Avandia safety scare costs GSK $200m

pharmafile | July 26, 2007 | News story | Sales and Marketing GSK 

GlaxoSmithKline saw its performance in the second quarter of this year badly affected by a 22% slump in sales of its leading diabetes drug Avandia

Many US doctors have stopped prescribing the drug, particularly for new patients, after an independent study published in May concluded that the drug raised the risk of heart attacks in patients.

Investors had been prepared for the bad news, with most of the decline in sales occurring in the US market, where revenue dropped $200 million compared to the same period last year.

Prescribers outside the US have not responded as rapidly to the news, with sales in Europe managing a small increase, but the long-term future of the drug is likely to be decided shortly.

An FDA committee is due to meet on 30 July to decide whether or not Avandia should remain on the market, be withdrawn, or remain but with further restrictions on prescribing imposed.

A withdrawal seems unlikely at this stage, but it seems GSK won't be able to count on Avandia to go on delivering the strong growth it has over recent years.

Chief executive Jean-Pierre Garnier said he was confident that data analysis from 400,000 patients recently submitted by GSK to the regulator would support the drug's continued use in the US.
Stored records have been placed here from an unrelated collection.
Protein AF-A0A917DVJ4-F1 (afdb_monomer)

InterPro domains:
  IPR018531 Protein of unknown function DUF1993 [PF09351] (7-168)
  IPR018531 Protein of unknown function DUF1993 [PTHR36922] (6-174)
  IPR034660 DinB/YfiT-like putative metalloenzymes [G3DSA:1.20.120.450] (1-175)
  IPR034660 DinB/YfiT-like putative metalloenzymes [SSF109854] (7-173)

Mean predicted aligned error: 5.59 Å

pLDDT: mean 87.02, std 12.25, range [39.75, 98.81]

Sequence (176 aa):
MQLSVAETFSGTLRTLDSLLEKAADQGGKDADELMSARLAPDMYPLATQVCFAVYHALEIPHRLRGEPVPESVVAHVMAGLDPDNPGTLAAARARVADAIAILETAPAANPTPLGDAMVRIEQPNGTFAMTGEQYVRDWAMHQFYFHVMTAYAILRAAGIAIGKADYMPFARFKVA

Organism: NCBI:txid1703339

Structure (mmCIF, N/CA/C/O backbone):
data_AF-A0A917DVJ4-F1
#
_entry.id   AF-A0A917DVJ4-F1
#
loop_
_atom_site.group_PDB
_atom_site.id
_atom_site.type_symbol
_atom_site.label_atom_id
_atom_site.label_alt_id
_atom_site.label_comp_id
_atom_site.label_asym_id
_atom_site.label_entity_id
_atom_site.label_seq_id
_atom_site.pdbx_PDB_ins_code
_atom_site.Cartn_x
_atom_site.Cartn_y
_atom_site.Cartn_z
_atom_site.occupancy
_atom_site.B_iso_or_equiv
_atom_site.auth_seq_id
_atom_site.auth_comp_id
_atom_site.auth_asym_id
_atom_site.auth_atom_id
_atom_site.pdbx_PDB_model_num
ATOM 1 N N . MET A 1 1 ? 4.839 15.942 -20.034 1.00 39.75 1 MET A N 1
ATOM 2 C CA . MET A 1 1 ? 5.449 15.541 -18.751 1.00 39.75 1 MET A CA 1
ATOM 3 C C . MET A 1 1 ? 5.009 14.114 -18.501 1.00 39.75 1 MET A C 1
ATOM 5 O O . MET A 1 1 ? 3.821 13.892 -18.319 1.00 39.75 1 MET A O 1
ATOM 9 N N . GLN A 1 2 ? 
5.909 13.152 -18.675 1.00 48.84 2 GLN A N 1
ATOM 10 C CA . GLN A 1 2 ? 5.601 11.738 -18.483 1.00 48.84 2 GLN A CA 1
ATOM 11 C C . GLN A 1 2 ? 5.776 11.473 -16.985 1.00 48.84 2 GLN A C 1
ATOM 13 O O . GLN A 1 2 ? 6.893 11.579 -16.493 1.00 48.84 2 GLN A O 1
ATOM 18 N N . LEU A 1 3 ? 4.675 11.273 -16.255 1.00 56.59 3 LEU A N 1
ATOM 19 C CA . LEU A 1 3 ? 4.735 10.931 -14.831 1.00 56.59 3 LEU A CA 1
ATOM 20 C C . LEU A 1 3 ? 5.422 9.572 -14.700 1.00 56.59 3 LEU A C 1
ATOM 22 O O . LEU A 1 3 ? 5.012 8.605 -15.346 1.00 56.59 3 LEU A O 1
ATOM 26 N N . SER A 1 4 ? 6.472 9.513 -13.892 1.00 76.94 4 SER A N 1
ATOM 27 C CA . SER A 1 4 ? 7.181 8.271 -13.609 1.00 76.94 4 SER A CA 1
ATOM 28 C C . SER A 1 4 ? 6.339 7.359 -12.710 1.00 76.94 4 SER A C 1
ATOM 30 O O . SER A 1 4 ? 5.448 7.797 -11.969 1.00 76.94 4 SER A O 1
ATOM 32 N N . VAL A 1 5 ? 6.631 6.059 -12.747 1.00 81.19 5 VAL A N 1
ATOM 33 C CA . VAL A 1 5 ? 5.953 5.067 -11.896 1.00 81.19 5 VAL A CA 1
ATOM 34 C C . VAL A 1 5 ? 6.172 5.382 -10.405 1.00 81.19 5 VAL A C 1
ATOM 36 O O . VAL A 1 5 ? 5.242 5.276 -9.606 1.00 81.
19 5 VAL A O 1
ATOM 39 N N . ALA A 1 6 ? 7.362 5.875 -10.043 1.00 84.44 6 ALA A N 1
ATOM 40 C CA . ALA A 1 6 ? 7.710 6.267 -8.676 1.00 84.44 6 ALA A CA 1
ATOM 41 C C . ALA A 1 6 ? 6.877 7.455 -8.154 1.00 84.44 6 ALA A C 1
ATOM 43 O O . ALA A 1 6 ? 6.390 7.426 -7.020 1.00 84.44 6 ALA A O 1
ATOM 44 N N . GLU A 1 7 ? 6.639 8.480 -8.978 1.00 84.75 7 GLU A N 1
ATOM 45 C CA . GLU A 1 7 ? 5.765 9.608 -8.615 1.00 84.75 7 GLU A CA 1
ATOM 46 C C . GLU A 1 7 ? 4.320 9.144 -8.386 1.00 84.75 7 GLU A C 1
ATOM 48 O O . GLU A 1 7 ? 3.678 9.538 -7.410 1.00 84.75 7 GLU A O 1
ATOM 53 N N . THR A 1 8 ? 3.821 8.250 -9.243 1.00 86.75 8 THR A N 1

Europe's medicines regulator, the EMEA, has already passed judgement on Avandia's safety, and is unlikely to consider its withdrawal. Avandia has been contraindicated for use in people with heart failure since its launch in Europe in 2000, and the agency has continued to update its labeling.

Garnier was keen to stress that Avandia represents only around 10% of GSKs total revenues, which were supported by solid growth in other products.

The company's biggest selling product, respiratory blockbuster Seretide/Advair, continued its strong growth up 12% to £871 million. US sales grew 11% to £467 million, with continued expansion into the COPD market helping to maintain expansion, with Europe achieving 8% growth.

Despite these encouraging figures, overall growth was only 3%, and GSK will be looking to a clutch of new launches (including new breast cancer drug Tykerb in the US) to help maintain growth over the medium term.

In an effort to please investors, the company announced a doubling of the money spent on share buy-backs.  The company now plans to buy back shares worth £12 billion over the next two years in order to increase returns for shareholders.